Change in position 413 converting the leucine to methionine also increases the distance between the ligand and the Phe476. However, Mephenytoin interacts with Phe476 with its ethyl-group resulting in a decreased enzymatic activity but not absent, found from the in vitro assays.

Finally, in the variant F487S, even though the structural conformation and binding groups of the enzymatic active site stay almost unchanged, the in vitro assays could not detect the drug’s metabolite.

CYP2D6

For the three-dimensional structural modeling of CYP2D6, we used the structure of PDB that was complexed with quinine (PDB code 4WNV). This complex was used due to quinine’s similar structure with dextromethorphan. Performing modeling using X-ray structures complexed with ligands that have a similar structure with the ligand of interest gives an advantage to rigid receptor dockings as the structure is already changed without demanding any computing power. Between the variants’ sequences and the sequences registered in PDB, there were some differences on account of the starting and ending amino acids. Be that as it may, some amino acids were not the same.

Responsive image

Again we performed molecular docking to the wild-type CYP2D6 protein to have the three-dimensional structure as a standard. CYP2D6 active site also has five essential residues, Phe120, Leu213, Glu216, Asp301, Val374, and Phe483. Glu216 acts as the first anchoring point through salt bridge formation with the ligand.

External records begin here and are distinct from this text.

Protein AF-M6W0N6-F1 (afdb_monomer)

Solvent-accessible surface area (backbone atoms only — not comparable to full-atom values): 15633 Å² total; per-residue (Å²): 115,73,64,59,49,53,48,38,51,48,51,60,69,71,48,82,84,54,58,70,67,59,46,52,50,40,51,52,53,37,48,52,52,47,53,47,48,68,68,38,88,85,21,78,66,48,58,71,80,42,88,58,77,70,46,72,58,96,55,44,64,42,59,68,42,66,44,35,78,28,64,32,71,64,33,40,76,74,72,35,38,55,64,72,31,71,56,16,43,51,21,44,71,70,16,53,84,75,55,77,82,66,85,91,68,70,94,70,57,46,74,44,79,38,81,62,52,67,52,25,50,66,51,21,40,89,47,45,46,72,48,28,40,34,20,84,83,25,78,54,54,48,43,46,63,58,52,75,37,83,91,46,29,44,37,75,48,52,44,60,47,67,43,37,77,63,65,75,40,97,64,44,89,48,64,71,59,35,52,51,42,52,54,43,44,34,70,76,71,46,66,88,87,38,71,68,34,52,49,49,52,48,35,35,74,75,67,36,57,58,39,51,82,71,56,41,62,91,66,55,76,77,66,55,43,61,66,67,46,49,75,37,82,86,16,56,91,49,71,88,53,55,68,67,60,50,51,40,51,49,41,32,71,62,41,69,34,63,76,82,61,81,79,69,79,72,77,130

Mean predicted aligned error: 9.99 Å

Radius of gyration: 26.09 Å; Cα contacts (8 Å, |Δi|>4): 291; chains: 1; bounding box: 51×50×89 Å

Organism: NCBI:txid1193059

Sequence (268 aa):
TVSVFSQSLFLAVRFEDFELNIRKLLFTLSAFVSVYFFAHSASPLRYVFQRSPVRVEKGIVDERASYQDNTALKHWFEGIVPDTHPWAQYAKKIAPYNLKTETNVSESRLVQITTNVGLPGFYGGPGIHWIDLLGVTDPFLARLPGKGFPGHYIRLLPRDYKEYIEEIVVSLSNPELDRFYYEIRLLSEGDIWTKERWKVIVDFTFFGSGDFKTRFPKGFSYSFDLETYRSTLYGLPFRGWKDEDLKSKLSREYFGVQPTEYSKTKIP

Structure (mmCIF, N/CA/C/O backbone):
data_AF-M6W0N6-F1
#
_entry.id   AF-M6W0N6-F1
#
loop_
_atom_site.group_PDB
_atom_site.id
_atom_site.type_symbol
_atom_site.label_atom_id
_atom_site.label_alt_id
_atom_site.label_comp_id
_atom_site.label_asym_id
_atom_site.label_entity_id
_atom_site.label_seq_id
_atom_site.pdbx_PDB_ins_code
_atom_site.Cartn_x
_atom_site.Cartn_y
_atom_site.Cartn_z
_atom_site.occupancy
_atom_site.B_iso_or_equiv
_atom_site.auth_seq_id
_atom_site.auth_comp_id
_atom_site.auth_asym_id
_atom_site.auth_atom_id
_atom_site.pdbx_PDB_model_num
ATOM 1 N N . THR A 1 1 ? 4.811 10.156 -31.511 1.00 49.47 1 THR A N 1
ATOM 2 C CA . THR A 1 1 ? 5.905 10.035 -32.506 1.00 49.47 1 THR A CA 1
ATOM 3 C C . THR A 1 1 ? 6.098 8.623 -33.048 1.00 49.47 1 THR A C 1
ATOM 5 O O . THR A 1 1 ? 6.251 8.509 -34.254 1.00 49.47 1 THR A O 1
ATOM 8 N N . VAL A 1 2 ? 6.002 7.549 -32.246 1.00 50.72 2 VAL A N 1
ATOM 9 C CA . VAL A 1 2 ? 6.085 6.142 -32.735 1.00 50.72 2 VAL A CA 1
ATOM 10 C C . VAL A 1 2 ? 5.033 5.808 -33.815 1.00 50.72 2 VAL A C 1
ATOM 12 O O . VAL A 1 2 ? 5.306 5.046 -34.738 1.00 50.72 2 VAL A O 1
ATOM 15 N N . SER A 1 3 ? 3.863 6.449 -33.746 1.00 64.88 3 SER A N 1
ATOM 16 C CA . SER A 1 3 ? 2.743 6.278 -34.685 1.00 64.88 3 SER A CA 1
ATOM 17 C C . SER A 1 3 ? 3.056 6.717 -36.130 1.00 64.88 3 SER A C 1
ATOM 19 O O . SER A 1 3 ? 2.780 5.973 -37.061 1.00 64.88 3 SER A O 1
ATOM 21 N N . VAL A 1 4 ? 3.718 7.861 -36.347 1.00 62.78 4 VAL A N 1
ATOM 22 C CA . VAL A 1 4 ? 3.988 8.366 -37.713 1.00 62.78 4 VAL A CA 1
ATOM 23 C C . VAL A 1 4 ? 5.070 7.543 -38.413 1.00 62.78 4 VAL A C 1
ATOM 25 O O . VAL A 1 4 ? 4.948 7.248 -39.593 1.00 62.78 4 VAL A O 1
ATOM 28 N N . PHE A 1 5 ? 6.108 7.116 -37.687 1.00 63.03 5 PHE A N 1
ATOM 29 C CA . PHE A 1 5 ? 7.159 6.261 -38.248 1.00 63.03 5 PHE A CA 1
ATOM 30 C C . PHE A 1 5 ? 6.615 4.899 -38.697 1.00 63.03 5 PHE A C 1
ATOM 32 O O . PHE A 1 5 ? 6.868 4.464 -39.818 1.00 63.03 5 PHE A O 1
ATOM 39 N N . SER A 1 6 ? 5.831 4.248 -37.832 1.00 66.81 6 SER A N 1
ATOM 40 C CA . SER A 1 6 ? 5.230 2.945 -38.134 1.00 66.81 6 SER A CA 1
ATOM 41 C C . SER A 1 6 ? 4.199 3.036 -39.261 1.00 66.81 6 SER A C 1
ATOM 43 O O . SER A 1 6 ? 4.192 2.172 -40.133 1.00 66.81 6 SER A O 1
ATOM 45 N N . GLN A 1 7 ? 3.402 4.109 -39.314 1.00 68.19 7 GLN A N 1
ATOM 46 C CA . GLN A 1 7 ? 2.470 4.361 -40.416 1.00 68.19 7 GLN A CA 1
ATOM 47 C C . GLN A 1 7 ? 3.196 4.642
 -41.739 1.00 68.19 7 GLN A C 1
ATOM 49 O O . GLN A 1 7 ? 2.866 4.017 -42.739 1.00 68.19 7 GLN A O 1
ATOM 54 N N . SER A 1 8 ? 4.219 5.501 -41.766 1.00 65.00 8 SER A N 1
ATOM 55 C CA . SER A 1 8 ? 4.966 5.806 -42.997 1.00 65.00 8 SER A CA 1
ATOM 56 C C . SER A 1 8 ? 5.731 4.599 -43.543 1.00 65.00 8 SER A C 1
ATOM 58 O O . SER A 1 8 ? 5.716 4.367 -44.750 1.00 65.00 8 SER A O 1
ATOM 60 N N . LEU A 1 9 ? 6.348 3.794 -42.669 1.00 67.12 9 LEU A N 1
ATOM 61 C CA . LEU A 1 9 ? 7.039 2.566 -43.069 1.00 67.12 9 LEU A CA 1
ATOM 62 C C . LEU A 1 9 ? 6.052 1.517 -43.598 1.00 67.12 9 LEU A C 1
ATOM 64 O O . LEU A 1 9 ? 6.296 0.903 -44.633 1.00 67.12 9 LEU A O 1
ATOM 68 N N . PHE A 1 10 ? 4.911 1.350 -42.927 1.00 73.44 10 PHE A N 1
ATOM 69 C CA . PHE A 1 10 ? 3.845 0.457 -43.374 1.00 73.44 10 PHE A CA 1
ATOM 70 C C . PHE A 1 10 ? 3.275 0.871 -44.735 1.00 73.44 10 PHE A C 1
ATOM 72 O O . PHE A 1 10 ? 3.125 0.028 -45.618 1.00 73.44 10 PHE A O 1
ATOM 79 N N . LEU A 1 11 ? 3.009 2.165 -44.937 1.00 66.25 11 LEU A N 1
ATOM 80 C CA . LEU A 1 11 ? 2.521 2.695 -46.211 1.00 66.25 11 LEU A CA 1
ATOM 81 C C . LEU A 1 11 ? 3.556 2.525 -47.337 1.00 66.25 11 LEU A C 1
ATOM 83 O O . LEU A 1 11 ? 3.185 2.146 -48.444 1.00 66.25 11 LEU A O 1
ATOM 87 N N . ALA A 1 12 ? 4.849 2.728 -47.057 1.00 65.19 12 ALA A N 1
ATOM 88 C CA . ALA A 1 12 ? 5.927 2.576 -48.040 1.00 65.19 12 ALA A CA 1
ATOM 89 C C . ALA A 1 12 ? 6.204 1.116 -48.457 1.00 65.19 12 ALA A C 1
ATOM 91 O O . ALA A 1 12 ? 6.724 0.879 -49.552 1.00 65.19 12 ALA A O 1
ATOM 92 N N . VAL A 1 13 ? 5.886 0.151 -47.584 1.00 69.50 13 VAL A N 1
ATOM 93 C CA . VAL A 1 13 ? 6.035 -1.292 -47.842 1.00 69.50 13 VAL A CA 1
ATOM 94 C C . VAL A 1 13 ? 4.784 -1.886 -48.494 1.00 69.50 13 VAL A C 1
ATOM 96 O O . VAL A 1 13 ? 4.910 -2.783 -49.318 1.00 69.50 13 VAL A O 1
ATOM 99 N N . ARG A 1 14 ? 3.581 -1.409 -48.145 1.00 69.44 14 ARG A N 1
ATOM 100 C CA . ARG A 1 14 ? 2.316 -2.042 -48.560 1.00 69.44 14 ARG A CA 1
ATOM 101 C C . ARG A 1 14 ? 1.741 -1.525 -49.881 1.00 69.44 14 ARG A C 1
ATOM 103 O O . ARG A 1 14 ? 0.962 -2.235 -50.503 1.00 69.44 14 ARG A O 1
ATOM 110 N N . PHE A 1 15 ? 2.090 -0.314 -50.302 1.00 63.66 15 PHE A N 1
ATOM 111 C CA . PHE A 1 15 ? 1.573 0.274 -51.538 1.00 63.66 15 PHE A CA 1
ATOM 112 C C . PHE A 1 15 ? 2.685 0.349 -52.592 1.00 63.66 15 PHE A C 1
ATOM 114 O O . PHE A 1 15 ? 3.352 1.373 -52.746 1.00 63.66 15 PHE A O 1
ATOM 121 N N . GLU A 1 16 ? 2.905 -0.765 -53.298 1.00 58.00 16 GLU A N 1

Next, Asp301 binds with Phe120 through hydrogen bonds locating the latter close to the ligand to interact through hydrophobic Pi-Pi interactions. Similarly, Phe483, Leu213, and Val374 interact with the ligand through alkyl or aryl groups, stabilizing it to the correct position.

The F112S mutation makes the enzyme less hydrophobic close to the hydrophobic active site. This change moves Dextromethorphan closer to Phe483, however, so that the ligand cannot properly interact with it. In addition, dextromethorphan moves further from Phe112, resulting in a possible decrease in the enzymatic activity.

Finally, mutation in position 476 converting Serine to Isoleucine increases the distance between Phe483 and dextromethorphan, leading to a weaker interaction between those two. Even though there are not many other important structural differences, in vitro assays, the metabolite could not be detected.

Conclusion

Molecular docking has proven to be essential in drug discovery. However, it reaches its full potential when combined with other experimental procedures. In our project, the use of molecular docking was in agreement with most of the in vitro assays to both CYP2C19 and CYP2D6 variants when interacting with mephenytoin and dextromethorphan, respectively.